> [TASK ITEM]:
Below is a block of entries; repeat exactly the lines starting at the line that contains "ATOM 100 O O" and ending at the line that contains "ATOM 114 N N", both included.

Data entries

● ● ●

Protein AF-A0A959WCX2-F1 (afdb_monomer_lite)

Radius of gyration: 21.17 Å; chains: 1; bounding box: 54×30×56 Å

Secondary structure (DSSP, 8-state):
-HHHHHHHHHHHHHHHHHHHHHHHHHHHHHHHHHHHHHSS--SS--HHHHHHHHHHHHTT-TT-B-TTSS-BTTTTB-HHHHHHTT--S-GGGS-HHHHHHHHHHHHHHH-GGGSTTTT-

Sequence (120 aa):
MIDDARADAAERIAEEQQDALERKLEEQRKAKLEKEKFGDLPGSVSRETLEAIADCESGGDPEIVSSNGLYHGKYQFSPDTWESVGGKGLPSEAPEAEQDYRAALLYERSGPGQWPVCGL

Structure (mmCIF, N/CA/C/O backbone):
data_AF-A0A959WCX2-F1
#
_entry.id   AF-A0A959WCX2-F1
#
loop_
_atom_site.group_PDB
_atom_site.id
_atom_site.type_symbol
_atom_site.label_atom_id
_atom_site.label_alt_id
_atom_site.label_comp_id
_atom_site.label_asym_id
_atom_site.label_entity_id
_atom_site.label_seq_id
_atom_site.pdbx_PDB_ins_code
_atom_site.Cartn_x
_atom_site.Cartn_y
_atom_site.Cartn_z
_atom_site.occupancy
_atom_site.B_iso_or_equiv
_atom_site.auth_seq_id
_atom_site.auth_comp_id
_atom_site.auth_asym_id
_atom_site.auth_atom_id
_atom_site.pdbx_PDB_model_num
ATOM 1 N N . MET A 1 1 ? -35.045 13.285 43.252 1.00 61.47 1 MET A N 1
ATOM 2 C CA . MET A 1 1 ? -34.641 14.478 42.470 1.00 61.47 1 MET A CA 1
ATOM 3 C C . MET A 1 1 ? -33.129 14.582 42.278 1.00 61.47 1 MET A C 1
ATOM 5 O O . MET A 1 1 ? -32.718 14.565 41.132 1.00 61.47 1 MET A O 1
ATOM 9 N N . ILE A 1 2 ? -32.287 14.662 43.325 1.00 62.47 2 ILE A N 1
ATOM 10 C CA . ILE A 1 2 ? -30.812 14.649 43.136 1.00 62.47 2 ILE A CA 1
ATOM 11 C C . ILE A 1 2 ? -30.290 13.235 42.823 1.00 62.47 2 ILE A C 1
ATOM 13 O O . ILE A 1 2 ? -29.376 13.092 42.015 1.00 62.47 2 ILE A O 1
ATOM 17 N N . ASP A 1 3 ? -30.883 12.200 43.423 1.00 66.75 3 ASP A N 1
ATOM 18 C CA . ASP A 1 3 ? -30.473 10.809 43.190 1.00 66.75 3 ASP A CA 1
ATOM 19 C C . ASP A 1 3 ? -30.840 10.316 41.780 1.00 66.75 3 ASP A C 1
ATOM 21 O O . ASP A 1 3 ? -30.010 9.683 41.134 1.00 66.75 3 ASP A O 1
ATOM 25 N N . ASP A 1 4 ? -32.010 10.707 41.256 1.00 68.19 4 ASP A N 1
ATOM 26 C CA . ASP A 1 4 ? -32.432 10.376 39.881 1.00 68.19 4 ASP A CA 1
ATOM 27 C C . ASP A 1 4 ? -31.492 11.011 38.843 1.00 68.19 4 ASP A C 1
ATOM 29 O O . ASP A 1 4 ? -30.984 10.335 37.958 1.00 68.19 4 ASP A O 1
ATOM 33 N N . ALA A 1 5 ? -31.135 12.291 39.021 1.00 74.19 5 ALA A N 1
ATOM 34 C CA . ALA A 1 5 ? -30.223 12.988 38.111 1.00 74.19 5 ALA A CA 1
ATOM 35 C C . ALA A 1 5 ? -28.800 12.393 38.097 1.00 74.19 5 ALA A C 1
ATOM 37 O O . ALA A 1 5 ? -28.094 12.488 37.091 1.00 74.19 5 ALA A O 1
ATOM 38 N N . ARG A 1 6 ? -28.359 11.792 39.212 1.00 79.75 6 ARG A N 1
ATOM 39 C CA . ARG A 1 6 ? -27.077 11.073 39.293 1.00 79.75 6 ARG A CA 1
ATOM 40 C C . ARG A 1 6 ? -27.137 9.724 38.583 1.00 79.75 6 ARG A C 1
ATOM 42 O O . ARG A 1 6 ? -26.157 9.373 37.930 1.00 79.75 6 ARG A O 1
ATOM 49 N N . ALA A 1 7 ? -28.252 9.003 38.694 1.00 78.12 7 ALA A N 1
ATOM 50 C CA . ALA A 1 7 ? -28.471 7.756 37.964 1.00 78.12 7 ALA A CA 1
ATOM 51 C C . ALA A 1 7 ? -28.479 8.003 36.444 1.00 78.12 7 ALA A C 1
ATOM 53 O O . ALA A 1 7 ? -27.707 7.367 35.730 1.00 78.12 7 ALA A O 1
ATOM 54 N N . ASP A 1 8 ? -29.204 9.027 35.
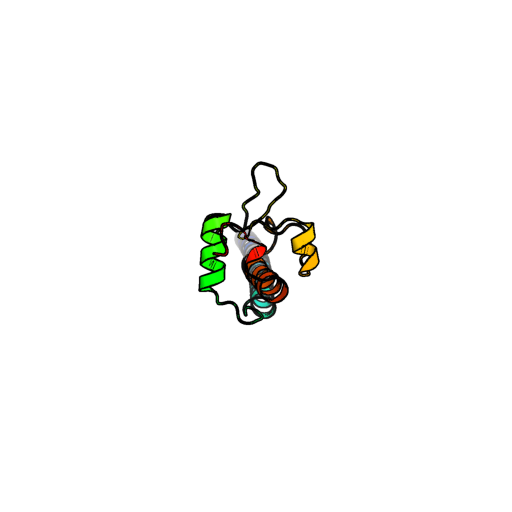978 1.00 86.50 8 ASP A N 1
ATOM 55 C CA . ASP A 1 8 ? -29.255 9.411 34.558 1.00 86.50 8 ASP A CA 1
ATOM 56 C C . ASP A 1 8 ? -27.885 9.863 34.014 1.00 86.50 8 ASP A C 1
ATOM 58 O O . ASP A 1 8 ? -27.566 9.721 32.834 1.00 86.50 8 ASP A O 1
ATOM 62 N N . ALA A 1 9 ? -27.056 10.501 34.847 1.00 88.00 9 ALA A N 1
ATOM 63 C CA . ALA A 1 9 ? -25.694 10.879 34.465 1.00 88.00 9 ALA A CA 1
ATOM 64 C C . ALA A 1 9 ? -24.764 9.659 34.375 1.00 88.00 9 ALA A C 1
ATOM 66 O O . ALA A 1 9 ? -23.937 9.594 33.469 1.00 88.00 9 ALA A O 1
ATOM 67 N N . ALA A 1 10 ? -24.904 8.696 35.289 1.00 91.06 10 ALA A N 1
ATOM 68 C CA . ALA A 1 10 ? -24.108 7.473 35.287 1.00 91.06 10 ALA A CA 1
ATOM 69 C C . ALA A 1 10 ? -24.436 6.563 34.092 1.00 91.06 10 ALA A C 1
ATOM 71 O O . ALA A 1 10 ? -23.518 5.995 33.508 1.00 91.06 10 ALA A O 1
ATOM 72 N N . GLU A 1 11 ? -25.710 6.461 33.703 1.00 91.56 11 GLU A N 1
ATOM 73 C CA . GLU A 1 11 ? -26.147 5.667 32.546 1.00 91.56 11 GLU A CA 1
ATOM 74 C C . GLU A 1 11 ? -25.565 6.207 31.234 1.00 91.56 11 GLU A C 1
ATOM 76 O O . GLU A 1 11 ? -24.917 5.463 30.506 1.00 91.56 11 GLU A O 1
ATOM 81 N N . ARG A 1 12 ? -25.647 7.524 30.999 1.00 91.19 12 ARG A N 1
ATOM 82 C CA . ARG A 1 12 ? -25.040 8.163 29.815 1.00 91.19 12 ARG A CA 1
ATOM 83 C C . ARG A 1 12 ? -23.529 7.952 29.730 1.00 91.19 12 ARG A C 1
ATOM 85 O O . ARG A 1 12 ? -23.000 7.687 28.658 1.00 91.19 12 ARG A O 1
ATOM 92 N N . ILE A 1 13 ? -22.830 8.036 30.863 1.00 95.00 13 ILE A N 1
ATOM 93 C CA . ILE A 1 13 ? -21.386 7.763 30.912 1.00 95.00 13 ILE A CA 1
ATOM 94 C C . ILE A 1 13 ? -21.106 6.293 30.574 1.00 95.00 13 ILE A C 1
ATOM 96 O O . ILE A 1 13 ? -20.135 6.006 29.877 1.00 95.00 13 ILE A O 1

● ● ●

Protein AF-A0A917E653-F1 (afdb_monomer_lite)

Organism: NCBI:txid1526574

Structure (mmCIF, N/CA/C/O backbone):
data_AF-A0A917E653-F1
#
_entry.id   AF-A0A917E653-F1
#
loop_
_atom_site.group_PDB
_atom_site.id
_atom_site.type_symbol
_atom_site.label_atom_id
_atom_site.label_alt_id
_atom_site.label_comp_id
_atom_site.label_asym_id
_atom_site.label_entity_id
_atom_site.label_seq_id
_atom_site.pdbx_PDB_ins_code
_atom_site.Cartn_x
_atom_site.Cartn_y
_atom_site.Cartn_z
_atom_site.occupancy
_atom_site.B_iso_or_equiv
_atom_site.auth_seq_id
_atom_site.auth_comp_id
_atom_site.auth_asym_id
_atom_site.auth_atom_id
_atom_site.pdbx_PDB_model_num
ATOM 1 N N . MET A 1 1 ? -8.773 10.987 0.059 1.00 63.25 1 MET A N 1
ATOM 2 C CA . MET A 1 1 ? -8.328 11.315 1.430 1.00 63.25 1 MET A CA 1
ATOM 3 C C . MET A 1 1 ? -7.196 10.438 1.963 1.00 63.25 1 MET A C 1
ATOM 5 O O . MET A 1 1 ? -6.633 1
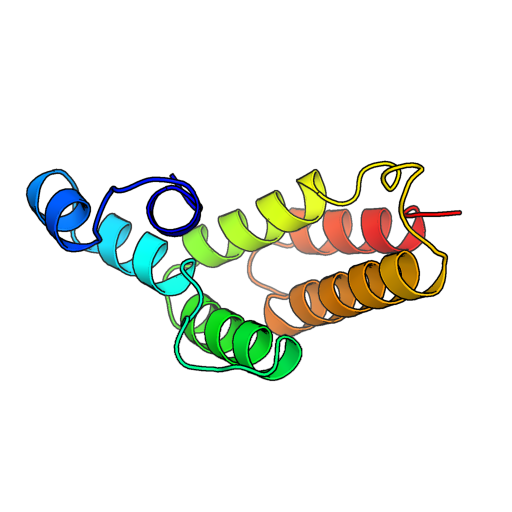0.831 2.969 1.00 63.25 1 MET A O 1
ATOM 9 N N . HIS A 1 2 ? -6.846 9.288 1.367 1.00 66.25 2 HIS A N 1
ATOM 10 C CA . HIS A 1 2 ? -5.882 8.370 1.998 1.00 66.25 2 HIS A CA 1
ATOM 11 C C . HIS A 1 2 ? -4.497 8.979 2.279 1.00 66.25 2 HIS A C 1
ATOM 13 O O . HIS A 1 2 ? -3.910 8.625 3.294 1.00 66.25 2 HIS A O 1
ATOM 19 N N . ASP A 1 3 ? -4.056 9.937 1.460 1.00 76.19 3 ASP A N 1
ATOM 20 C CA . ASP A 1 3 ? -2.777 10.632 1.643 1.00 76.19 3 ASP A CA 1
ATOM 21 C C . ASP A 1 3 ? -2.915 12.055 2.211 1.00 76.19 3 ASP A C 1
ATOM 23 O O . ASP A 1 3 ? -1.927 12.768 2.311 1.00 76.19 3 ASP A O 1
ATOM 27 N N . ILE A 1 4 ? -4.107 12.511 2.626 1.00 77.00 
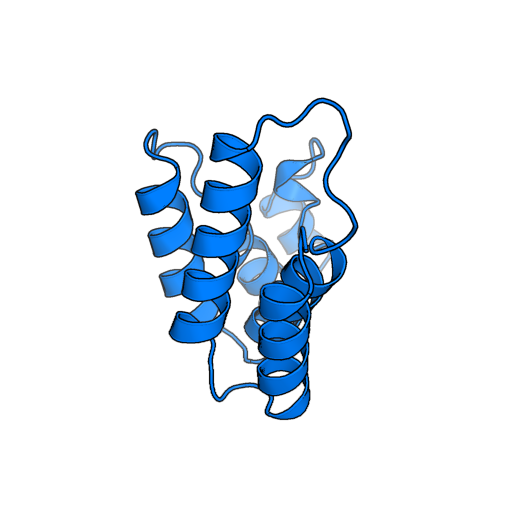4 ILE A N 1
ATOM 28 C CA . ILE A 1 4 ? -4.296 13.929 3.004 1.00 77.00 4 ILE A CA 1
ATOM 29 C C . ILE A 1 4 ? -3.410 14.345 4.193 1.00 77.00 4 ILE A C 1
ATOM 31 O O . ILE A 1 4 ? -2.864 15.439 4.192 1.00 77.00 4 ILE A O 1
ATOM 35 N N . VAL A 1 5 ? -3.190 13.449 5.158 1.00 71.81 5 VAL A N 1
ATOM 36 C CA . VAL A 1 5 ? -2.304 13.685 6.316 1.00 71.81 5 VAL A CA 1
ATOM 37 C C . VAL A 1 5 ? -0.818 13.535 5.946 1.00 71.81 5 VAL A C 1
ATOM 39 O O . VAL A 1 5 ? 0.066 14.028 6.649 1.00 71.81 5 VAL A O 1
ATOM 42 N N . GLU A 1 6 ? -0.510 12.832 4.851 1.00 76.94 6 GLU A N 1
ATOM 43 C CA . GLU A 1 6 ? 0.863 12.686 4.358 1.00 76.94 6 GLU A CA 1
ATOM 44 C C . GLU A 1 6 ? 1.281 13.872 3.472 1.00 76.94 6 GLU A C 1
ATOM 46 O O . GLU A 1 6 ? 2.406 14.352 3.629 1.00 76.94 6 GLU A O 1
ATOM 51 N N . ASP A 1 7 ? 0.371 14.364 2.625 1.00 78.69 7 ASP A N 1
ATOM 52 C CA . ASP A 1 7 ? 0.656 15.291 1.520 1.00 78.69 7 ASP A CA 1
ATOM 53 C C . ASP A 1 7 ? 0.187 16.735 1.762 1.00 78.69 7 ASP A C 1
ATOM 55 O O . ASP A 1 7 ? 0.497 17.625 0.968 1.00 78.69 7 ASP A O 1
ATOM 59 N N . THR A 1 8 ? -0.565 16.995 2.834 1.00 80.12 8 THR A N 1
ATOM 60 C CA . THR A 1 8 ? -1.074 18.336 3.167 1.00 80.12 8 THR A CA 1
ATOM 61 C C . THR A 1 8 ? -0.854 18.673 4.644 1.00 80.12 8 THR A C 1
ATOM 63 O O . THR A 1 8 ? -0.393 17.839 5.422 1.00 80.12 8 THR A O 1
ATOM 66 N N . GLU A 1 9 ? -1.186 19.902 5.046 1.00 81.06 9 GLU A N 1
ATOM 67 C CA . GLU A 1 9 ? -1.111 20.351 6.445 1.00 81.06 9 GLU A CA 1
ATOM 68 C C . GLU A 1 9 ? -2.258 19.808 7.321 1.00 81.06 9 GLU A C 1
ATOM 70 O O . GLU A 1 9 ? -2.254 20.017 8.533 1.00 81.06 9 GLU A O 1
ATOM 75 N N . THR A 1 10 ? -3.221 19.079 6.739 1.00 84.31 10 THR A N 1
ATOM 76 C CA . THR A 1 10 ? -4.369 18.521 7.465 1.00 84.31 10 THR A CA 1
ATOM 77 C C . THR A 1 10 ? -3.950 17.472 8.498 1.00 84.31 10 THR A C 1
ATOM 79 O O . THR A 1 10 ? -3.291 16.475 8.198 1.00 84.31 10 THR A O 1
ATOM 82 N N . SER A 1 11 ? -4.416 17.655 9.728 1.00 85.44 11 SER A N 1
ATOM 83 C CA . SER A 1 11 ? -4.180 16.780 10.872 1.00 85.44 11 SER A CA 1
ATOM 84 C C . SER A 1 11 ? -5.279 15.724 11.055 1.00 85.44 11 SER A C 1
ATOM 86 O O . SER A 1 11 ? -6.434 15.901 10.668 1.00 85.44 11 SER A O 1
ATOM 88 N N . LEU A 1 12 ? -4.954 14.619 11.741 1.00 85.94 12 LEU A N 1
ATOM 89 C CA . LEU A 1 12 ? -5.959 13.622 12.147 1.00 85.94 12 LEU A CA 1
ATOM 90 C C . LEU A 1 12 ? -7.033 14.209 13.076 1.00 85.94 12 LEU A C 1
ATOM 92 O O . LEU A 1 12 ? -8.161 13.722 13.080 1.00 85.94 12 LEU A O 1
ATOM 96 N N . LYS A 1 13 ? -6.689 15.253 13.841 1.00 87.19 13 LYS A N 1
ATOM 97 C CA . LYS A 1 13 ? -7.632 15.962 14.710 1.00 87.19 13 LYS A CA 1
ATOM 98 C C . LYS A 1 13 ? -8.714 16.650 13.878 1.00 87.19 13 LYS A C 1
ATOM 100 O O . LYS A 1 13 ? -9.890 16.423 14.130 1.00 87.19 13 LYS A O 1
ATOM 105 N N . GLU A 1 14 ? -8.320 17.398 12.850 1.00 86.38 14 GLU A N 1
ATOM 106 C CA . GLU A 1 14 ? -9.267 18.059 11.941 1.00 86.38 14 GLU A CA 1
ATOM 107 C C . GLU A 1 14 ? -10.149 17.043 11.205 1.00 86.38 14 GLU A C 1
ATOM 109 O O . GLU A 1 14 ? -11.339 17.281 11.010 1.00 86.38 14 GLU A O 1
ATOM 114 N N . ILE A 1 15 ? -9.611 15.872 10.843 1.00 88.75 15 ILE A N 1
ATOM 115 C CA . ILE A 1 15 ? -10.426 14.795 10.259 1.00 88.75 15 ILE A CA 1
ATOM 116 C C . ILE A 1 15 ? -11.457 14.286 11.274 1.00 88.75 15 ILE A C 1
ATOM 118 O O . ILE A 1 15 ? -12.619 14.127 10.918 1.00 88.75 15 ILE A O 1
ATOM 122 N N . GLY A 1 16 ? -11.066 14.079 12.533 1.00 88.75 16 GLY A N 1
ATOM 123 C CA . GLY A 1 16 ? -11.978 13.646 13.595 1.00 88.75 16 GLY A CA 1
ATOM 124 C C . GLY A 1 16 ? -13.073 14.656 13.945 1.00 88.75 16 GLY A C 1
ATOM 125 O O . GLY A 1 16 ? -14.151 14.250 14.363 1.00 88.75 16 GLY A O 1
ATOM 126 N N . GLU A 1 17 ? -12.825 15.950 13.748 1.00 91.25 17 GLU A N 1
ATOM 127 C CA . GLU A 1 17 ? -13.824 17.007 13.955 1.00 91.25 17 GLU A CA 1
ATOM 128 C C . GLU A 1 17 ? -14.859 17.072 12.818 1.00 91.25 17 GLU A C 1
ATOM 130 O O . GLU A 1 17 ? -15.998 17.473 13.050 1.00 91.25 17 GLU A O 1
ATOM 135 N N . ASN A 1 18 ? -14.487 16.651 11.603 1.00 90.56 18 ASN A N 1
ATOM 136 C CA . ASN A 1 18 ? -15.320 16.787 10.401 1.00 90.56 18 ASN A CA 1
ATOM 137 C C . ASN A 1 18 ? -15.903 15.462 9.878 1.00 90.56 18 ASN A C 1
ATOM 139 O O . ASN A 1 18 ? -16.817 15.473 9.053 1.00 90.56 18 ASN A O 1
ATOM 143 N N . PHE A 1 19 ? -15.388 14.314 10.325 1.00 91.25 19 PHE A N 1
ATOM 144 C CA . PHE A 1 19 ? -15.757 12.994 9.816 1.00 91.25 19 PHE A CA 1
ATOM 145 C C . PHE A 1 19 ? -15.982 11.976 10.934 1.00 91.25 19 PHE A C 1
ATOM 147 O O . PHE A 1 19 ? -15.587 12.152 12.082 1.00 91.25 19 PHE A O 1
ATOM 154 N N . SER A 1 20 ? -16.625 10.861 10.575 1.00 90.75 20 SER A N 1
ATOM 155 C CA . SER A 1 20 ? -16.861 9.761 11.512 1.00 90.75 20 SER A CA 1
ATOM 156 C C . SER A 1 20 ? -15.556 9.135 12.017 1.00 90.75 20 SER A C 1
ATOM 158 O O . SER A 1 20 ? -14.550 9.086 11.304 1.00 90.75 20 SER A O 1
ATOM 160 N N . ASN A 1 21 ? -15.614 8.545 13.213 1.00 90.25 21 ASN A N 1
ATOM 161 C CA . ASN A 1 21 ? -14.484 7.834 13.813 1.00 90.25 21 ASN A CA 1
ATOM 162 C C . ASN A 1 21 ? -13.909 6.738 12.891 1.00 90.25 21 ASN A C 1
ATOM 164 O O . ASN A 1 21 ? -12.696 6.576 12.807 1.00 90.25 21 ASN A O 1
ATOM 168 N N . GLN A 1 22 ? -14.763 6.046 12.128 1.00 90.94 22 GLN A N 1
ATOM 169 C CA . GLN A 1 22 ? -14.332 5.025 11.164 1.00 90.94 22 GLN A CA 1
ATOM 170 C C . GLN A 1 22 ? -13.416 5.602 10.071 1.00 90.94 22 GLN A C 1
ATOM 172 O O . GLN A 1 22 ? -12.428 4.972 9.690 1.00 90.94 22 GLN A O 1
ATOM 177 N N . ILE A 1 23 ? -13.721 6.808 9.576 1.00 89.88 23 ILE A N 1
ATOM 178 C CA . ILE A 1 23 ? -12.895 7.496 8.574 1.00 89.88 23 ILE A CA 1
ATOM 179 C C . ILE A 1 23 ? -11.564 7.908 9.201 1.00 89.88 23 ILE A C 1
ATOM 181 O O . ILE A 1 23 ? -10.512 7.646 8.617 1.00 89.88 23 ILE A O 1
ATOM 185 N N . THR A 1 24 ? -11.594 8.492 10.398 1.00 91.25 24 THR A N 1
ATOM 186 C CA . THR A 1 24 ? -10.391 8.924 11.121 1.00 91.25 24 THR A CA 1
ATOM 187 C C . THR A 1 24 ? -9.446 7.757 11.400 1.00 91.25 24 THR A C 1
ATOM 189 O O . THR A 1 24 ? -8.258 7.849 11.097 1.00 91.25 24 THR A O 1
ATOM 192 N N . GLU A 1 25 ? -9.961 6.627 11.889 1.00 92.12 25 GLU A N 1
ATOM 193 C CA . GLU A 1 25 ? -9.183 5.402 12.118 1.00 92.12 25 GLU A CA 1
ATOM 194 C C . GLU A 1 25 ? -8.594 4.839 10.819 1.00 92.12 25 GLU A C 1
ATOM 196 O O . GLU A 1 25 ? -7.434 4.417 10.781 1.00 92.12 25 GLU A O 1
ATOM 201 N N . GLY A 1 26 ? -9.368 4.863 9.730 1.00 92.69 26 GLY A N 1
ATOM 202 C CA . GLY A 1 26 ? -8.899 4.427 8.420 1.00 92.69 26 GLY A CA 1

● ● ●

> [ANSWER BOX]:
ATOM 100 O O . LYS A 1 13 ? -9.890 16.423 14.130 1.00 87.19 13 LYS A O 1
ATOM 105 N N . GLU A 1 14 ? -8.320 17.398 12.850 1.00 86.38 14 GLU A N 1
ATOM 106 C CA . GLU A 1 14 ? -9.267 18.059 11.941 1.00 86.38 14 GLU A CA 1
ATOM 107 C C . GLU A 1 14 ? -10.149 17.043 11.205 1.00 86.38 14 GLU A C 1
ATOM 109 O O . GLU A 1 14 ? -11.339 17.281 11.010 1.00 86.38 14 GLU A O 1
ATOM 114 N N . ILE A 1 15 ? -9.611 15.872 10.843 1.00 88.75 15 ILE A N 1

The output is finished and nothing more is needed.